- Task to complete: Would you copy the entries that follow exactly, leaving out every picture?

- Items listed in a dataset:

-.-.-

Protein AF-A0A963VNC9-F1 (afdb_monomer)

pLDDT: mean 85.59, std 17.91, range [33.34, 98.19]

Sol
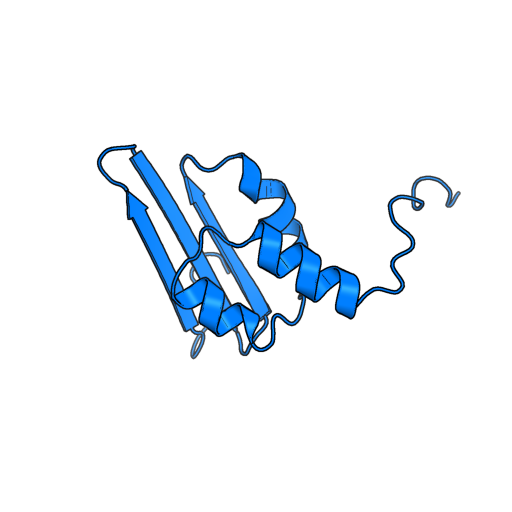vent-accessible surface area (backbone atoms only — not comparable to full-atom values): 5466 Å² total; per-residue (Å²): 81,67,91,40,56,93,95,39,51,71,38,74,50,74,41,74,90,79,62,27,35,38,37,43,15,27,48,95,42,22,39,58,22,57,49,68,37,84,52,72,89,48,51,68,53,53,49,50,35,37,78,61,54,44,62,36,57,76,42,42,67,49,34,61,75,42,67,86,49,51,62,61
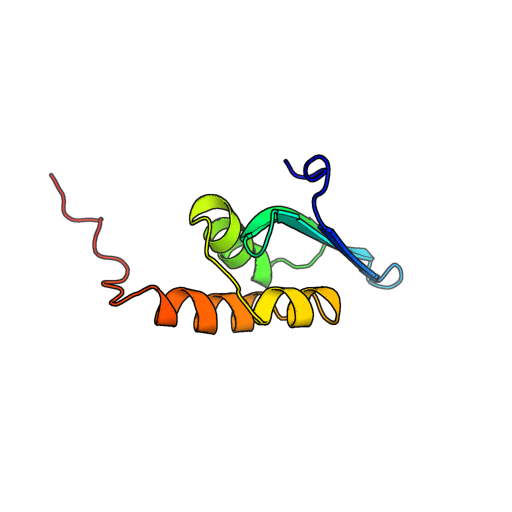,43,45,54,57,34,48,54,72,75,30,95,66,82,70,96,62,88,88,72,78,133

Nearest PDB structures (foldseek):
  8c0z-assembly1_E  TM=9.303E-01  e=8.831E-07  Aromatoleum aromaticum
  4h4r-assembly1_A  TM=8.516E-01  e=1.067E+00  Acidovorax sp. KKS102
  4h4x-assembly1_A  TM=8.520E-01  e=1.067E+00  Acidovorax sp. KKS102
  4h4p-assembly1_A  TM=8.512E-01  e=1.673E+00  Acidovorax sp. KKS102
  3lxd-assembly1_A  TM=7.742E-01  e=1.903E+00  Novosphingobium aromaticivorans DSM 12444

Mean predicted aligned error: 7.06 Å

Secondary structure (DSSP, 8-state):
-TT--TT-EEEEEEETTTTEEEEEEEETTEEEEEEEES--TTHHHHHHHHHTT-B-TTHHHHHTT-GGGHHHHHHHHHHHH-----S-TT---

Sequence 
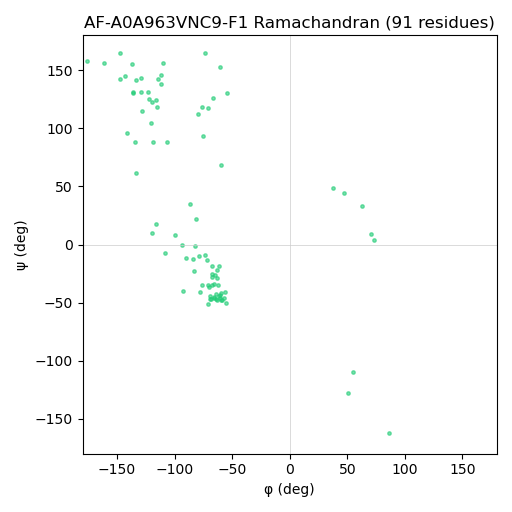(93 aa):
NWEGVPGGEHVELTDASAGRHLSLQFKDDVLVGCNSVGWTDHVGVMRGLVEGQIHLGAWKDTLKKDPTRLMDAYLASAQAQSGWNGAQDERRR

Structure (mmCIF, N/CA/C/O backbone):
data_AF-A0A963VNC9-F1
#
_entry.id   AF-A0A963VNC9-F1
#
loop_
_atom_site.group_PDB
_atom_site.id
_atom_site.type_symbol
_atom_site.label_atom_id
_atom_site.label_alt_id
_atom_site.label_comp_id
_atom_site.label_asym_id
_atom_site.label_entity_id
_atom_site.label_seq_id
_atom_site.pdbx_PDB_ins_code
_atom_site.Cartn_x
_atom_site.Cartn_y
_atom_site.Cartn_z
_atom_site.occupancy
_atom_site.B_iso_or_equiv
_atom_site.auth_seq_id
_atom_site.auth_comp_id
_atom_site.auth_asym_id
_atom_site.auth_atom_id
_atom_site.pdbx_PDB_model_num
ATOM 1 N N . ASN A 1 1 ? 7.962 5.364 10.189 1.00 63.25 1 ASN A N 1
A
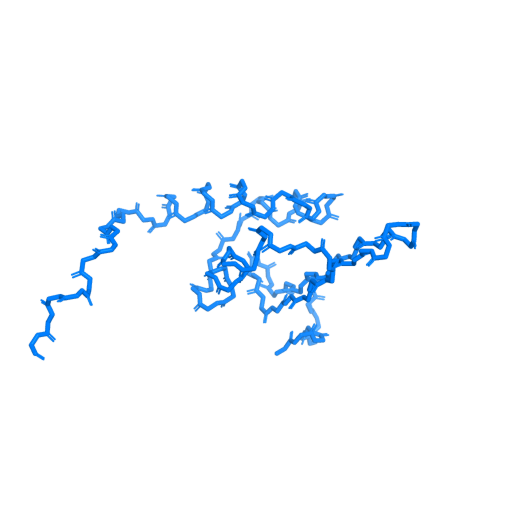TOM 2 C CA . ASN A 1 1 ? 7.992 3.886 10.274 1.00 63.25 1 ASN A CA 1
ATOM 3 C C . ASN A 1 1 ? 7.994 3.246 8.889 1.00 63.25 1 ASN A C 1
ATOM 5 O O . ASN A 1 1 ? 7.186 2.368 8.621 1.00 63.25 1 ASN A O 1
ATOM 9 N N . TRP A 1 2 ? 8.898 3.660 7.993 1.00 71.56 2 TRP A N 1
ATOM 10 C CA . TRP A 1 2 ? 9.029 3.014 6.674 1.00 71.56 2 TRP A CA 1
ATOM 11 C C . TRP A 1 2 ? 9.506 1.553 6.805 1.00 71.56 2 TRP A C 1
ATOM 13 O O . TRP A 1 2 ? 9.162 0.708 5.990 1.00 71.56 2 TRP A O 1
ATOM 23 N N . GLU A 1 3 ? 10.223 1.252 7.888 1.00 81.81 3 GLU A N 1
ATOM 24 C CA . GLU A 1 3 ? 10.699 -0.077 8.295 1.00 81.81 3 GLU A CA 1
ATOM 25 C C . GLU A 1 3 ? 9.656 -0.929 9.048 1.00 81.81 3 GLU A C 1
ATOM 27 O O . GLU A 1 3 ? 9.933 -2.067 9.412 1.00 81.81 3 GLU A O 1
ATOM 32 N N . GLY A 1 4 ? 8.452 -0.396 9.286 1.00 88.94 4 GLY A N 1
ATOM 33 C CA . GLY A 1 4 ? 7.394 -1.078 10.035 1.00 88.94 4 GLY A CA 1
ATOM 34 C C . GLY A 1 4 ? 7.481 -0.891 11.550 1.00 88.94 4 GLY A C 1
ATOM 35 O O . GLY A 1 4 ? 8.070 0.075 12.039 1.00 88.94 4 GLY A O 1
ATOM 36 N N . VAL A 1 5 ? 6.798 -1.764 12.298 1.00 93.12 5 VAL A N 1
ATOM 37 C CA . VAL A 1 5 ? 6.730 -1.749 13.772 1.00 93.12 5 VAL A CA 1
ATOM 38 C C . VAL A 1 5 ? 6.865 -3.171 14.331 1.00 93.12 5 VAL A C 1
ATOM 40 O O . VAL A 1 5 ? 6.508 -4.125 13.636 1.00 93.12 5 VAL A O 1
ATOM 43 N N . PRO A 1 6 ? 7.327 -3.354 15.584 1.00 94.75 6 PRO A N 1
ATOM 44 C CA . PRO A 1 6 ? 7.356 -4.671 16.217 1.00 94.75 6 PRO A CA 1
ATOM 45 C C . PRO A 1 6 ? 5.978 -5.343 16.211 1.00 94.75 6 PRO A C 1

-.-.-

- Result of this task:
Protein AF-A0A963VNC9-F1 (afdb_monomer)

pLDDT: mean 85.59, std 17.91, range [33.34, 98.19]

Sol
vent-accessible surface area (backbone atoms only — not comparable to full-atom values): 5466 Å² total; per-residue (Å²): 81,67,91,40,56,93,95,39,51,71,38,74,50,74,41,74,90,79,62,27,35,38,37,43,15,27,48,95,42,22,39,58,22,57,49,68,37,84,52,72,89,48,51,68,53,53,49,50,35,37,78,61,54,44,62,36,57,76,42,42,67,49,34,61,75,42,67,86,49,51,62,61
,43,45,54,57,34,48,54,72,75,30,95,66,82,70,96,62,88,88,72,78,133

Nearest PDB structures (foldseek):
  8c0z-assembly1_E  TM=9.303E-01  e=8.831E-07  Aromatoleum aromaticum
  4h4r-assembly1_A  TM=8.516E-01  e=1.067E+00  Acidovorax sp. KKS102
  4h4x-assembly1_A  TM=8.520E-01  e=1.067E+00  Acidovorax sp. KKS102
  4h4p-assembly1_A  TM=8.512E-01  e=1.673E+00  Acidovorax sp. KKS102
  3lxd-assembly1_A  TM=7.742E-01  e=1.903E+00  Novosphingobium aromaticivorans DSM 12444

Mean predicted aligned error: 7.06 Å

Secondary structure (DSSP, 8-state):
-TT--TT-EEEEEEETTTTEEEEEEEETTEEEEEEEES--TTHHHHHHHHHTT-B-TTHHHHHTT-GGGHHHHHHHHHHHH-----S-TT---

Sequence 
(93 aa):
NWEGVPGGEHVELTDASAGRHLSLQFKDDVLVGCNSVGWTDHVGVMRGLVEGQIHLGAWKDTLKKDPTRLMDAYLASAQAQSGWNGAQDERRR

Structure (mmCIF, N/CA/C/O backbone):
data_AF-A0A963VNC9-F1
#
_entry.id   AF-A0A963VNC9-F1
#
loop_
_atom_site.group_PDB
_atom_site.id
_atom_site.type_symbol
_atom_site.label_atom_id
_atom_site.label_alt_id
_atom_site.label_comp_id
_atom_site.label_asym_id
_atom_site.label_entity_id
_atom_site.label_seq_id
_atom_site.pdbx_PDB_ins_code
_atom_site.Cartn_x
_atom_site.Cartn_y
_atom_site.Cartn_z
_atom_site.occupancy
_atom_site.B_iso_or_equiv
_atom_site.auth_seq_id
_atom_site.auth_comp_id
_atom_site.auth_asym_id
_atom_site.auth_atom_id
_atom_site.pdbx_PDB_model_num
ATOM 1 N N . ASN A 1 1 ? 7.962 5.364 10.189 1.00 63.25 1 ASN A N 1
A
TOM 2 C CA . ASN A 1 1 ? 7.992 3.886 10.274 1.00 63.25 1 ASN A CA 1
ATOM 3 C C . ASN A 1 1 ? 7.994 3.246 8.889 1.00 63.25 1 ASN A C 1
ATOM 5 O O . ASN A 1 1 ? 7.186 2.368 8.621 1.00 63.25 1 ASN A O 1
ATOM 9 N N . TRP A 1 2 ? 8.898 3.660 7.993 1.00 71.56 2 TRP A N 1
ATOM 10 C CA . TRP A 1 2 ? 9.029 3.014 6.674 1.00 71.56 2 TRP A CA 1
ATOM 11 C C . TRP A 1 2 ? 9.506 1.553 6.805 1.00 71.56 2 TRP A C 1
ATOM 13 O O . TRP A 1 2 ? 9.162 0.708 5.990 1.00 71.56 2 TRP A O 1
ATOM 23 N N . GLU A 1 3 ? 10.223 1.252 7.888 1.00 81.81 3 GLU A N 1
ATOM 24 C CA . GLU A 1 3 ? 10.699 -0.077 8.295 1.00 81.81 3 GLU A CA 1
ATOM 25 C C . GLU A 1 3 ? 9.656 -0.929 9.048 1.00 81.81 3 GLU A C 1
ATOM 27 O O . GLU A 1 3 ? 9.933 -2.067 9.412 1.00 81.81 3 GLU A O 1
ATOM 32 N N . GLY A 1 4 ? 8.452 -0.396 9.286 1.00 88.94 4 GLY A N 1
ATOM 33 C CA . GLY A 1 4 ? 7.394 -1.078 10.035 1.00 88.94 4 GLY A CA 1
ATOM 34 C C . GLY A 1 4 ? 7.481 -0.891 11.550 1.00 88.94 4 GLY A C 1
ATOM 35 O O . GLY A 1 4 ? 8.070 0.075 12.039 1.00 88.94 4 GLY A O 1
ATOM 36 N N . VAL A 1 5 ? 6.798 -1.764 12.298 1.00 93.12 5 VAL A N 1
ATOM 37 C CA . VAL A 1 5 ? 6.730 -1.749 13.772 1.00 93.12 5 VAL A CA 1
ATOM 38 C C . VAL A 1 5 ? 6.865 -3.171 14.331 1.00 93.12 5 VAL A C 1
ATOM 40 O O . VAL A 1 5 ? 6.508 -4.125 13.636 1.00 93.12 5 VAL A O 1
ATOM 43 N N . PRO A 1 6 ? 7.327 -3.354 15.584 1.00 94.75 6 PRO A N 1
ATOM 44 C CA . PRO A 1 6 ? 7.356 -4.671 16.217 1.00 94.75 6 PRO A CA 1
ATOM 45 C C . PRO A 1 6 ? 5.978 -5.343 16.211 1.00 94.75 6 PRO A C 1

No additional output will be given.